# EXERCISE BRIEF:
Please copy, exactly as they appear below, the lines from the one containing "Protein AF-A0A7X1GM98-F1 (afdb_monomer_lite)" through the one containing "ATOM 15 N N".

____ TASK MATERIAL

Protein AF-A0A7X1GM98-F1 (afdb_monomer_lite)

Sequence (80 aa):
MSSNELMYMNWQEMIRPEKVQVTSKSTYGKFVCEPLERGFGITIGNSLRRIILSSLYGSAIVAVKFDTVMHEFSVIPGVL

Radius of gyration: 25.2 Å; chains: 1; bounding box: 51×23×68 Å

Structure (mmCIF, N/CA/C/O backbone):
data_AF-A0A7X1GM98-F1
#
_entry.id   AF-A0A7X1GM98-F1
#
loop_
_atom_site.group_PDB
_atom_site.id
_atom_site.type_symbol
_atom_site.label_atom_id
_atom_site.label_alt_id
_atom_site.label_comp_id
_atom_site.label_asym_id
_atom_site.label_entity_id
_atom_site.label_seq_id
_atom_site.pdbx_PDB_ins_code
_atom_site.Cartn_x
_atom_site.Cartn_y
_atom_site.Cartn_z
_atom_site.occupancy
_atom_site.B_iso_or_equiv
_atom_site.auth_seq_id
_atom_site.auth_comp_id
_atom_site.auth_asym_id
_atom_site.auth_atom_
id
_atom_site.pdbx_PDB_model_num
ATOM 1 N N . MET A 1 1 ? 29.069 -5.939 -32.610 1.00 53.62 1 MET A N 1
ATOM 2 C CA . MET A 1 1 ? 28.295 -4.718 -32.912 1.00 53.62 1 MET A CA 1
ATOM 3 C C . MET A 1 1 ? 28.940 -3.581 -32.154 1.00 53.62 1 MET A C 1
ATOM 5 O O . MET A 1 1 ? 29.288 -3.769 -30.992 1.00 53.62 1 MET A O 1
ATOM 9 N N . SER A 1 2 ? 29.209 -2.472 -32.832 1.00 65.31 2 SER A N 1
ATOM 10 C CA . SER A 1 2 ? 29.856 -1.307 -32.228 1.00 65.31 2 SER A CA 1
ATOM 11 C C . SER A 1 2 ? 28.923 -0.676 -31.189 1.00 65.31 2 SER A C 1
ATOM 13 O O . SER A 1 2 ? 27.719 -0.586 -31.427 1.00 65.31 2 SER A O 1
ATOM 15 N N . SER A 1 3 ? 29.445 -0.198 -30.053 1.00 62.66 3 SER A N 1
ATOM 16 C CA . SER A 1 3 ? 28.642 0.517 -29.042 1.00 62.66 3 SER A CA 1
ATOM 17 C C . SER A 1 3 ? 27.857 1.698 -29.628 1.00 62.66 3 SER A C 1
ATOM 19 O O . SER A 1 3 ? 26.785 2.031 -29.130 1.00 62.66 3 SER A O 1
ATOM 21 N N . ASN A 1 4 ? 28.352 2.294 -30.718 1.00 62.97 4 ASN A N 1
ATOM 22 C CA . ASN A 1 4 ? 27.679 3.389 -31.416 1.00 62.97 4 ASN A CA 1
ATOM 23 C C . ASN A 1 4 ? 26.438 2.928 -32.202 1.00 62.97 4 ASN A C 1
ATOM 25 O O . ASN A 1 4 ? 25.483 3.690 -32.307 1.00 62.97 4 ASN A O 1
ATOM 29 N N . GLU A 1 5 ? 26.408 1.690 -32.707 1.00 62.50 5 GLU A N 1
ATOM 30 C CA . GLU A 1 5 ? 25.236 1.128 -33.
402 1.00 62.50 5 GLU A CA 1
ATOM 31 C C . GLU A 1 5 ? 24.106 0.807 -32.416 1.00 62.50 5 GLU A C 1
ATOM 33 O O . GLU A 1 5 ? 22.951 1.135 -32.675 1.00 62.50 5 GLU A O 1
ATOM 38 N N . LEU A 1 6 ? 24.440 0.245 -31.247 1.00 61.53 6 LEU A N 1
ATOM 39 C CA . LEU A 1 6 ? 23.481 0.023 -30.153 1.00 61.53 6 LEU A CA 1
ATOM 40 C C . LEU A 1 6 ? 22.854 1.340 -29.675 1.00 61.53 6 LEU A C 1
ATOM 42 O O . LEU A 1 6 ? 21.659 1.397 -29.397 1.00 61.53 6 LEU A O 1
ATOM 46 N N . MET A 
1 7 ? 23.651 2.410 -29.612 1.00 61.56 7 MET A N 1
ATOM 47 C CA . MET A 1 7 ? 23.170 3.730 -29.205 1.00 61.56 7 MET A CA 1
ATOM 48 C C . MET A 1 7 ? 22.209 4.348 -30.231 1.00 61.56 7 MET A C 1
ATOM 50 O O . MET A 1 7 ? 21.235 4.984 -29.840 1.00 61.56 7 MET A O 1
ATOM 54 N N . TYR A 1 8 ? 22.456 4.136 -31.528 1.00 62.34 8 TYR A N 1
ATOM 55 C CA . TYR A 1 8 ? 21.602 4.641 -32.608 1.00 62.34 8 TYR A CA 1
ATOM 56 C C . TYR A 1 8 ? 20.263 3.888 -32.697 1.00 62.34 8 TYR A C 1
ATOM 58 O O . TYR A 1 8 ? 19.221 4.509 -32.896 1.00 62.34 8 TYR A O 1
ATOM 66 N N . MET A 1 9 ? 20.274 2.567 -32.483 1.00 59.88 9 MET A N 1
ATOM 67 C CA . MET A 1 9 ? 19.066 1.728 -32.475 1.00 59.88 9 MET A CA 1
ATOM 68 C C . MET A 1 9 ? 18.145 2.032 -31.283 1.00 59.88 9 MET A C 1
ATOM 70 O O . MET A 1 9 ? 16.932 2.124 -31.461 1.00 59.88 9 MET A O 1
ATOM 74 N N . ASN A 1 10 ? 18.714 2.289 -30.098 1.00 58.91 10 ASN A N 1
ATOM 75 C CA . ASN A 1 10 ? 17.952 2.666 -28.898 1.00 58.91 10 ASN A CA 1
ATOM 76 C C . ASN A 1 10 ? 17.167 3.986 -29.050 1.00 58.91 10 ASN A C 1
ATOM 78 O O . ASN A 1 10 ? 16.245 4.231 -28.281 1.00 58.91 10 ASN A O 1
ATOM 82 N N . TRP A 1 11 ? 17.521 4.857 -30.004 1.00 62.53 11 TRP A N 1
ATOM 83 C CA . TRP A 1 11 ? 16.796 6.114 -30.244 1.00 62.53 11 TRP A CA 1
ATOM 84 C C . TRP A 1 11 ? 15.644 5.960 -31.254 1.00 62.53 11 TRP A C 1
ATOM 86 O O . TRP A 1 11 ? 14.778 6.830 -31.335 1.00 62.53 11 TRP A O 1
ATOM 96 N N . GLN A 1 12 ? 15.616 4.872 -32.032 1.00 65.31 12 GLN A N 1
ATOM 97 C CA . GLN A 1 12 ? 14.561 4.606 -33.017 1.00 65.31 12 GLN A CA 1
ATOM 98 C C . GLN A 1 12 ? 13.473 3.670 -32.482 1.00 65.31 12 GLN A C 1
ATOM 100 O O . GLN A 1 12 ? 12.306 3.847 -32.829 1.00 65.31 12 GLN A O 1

________
____ TASK MATERIAL

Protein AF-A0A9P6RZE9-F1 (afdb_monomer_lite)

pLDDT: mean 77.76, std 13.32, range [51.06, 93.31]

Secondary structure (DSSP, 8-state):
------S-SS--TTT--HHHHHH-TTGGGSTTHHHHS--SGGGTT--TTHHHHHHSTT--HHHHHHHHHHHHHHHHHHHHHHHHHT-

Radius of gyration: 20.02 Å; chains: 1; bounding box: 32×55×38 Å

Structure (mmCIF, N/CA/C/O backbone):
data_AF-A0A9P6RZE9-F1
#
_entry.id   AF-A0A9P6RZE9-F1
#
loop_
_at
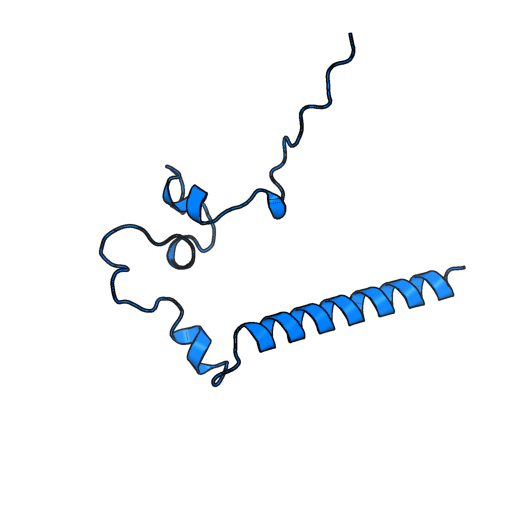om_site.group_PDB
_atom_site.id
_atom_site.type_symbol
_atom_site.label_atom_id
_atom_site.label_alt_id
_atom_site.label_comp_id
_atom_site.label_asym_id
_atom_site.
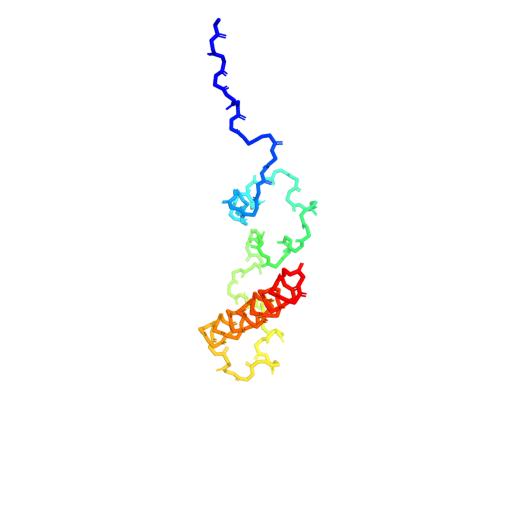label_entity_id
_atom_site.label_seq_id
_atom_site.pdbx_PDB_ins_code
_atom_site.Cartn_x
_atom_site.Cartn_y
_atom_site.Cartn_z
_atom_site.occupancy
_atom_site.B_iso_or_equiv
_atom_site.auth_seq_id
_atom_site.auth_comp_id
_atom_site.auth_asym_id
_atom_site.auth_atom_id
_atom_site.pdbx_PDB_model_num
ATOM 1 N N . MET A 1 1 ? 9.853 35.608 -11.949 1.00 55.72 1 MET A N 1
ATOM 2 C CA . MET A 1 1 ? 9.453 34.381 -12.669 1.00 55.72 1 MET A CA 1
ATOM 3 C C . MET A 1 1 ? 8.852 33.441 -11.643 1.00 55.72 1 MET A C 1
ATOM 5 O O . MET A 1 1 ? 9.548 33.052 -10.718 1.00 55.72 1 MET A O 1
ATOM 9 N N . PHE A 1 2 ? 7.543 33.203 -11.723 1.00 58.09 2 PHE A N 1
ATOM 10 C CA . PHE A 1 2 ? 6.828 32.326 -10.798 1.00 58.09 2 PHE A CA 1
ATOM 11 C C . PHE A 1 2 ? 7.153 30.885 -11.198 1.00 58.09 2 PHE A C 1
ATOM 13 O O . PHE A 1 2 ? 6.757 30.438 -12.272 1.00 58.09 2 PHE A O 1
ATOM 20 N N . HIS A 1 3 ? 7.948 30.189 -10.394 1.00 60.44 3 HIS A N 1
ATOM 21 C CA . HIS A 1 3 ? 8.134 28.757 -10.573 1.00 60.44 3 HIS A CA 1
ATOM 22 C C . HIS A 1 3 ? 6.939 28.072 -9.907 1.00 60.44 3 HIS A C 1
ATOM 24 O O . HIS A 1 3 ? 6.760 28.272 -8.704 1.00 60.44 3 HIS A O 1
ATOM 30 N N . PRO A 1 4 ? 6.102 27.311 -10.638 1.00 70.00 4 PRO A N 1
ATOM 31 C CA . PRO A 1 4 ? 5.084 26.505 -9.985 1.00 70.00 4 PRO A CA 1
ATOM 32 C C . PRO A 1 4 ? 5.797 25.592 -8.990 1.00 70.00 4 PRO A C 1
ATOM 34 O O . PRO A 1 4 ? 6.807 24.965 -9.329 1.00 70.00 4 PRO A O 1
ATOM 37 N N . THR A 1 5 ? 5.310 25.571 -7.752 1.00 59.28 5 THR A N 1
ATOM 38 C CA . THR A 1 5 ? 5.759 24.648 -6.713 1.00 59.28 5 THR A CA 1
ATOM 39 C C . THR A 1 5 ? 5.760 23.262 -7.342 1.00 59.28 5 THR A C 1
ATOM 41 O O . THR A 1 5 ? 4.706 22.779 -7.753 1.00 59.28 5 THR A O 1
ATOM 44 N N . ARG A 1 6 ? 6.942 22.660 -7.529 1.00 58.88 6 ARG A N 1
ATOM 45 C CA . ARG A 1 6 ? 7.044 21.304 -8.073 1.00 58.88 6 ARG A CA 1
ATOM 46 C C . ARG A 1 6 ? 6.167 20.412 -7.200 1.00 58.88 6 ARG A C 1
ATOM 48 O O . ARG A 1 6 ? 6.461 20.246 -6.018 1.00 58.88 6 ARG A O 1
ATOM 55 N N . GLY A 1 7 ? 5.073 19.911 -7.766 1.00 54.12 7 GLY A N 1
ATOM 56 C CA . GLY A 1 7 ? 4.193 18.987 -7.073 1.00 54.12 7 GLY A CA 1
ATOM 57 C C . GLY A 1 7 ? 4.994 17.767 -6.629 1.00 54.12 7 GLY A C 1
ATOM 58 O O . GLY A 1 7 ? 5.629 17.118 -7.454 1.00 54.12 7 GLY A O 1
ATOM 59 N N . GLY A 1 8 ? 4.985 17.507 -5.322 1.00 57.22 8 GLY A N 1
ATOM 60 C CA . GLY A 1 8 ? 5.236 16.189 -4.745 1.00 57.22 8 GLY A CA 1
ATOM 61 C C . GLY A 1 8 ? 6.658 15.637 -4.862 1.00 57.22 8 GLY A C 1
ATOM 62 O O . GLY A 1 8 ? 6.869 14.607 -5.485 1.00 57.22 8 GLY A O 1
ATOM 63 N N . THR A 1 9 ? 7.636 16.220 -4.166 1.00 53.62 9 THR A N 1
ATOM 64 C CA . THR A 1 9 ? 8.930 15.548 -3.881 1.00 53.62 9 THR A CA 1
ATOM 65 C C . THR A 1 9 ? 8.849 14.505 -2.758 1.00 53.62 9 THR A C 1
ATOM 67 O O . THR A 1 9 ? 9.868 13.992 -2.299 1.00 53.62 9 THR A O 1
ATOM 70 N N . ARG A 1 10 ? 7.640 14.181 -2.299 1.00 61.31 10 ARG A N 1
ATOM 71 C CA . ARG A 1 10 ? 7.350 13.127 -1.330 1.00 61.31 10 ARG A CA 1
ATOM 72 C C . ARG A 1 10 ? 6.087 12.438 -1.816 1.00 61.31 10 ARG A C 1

________

# TASK RESULT:
Protein AF-A0A7X1GM98-F1 (afdb_monomer_lite)

Sequence (80 aa):
MSSNELMYMNWQEMIRPEKVQVTSKSTYGKFVCEPLERGFGITIGNSLRRIILSSLYGSAIVAVKFDTVMHEFSVIPGVL

Radius of gyration: 25.2 Å; chains: 1; bounding box: 51×23×68 Å

Structure (mmCIF, N/CA/C/O backbone):
data_AF-A0A7X1GM98-F1
#
_entry.id   AF-A0A7X1GM98-F1
#
loop_
_atom_site.group_PDB
_atom_site.id
_atom_site.type_symbol
_atom_site.label_atom_id
_atom_site.label_alt_id
_atom_site.label_comp_id
_atom_site.label_asym_id
_atom_site.label_entity_id
_atom_site.label_seq_id
_atom_site.pdbx_PDB_ins_code
_atom_site.Cartn_x
_atom_site.Cartn_y
_atom_site.Cartn_z
_atom_site.occupancy
_atom_site.B_iso_or_equiv
_atom_site.auth_seq_id
_atom_site.auth_comp_id
_atom_site.auth_asym_id
_atom_site.auth_atom_
id
_atom_site.pdbx_PDB_model_num
ATOM 1 N N . MET A 1 1 ? 29.069 -5.939 -32.610 1.00 53.62 1 MET A N 1
ATOM 2 C CA . MET A 1 1 ? 28.295 -4.718 -32.912 1.00 53.62 1 MET A CA 1
ATOM 3 C C . MET A 1 1 ? 28.940 -3.581 -32.154 1.00 53.62 1 MET A C 1
ATOM 5 O O . MET A 1 1 ? 29.288 -3.769 -30.992 1.00 53.62 1 MET A O 1
ATOM 9 N N . SER A 1 2 ? 29.209 -2.472 -32.832 1.00 65.31 2 SER A N 1
ATOM 10 C CA . SER A 1 2 ? 29.856 -1.307 -32.228 1.00 65.31 2 SER A CA 1
ATOM 11 C C . SER A 1 2 ? 28.923 -0.676 -31.189 1.00 65.31 2 SER A C 1
ATOM 13 O O . SER A 1 2 ? 27.719 -0.586 -31.427 1.00 65.31 2 SER A O 1
ATOM 15 N N . SER A 1 3 ? 29.445 -0.198 -30.053 1.00 62.66 3 SER A N 1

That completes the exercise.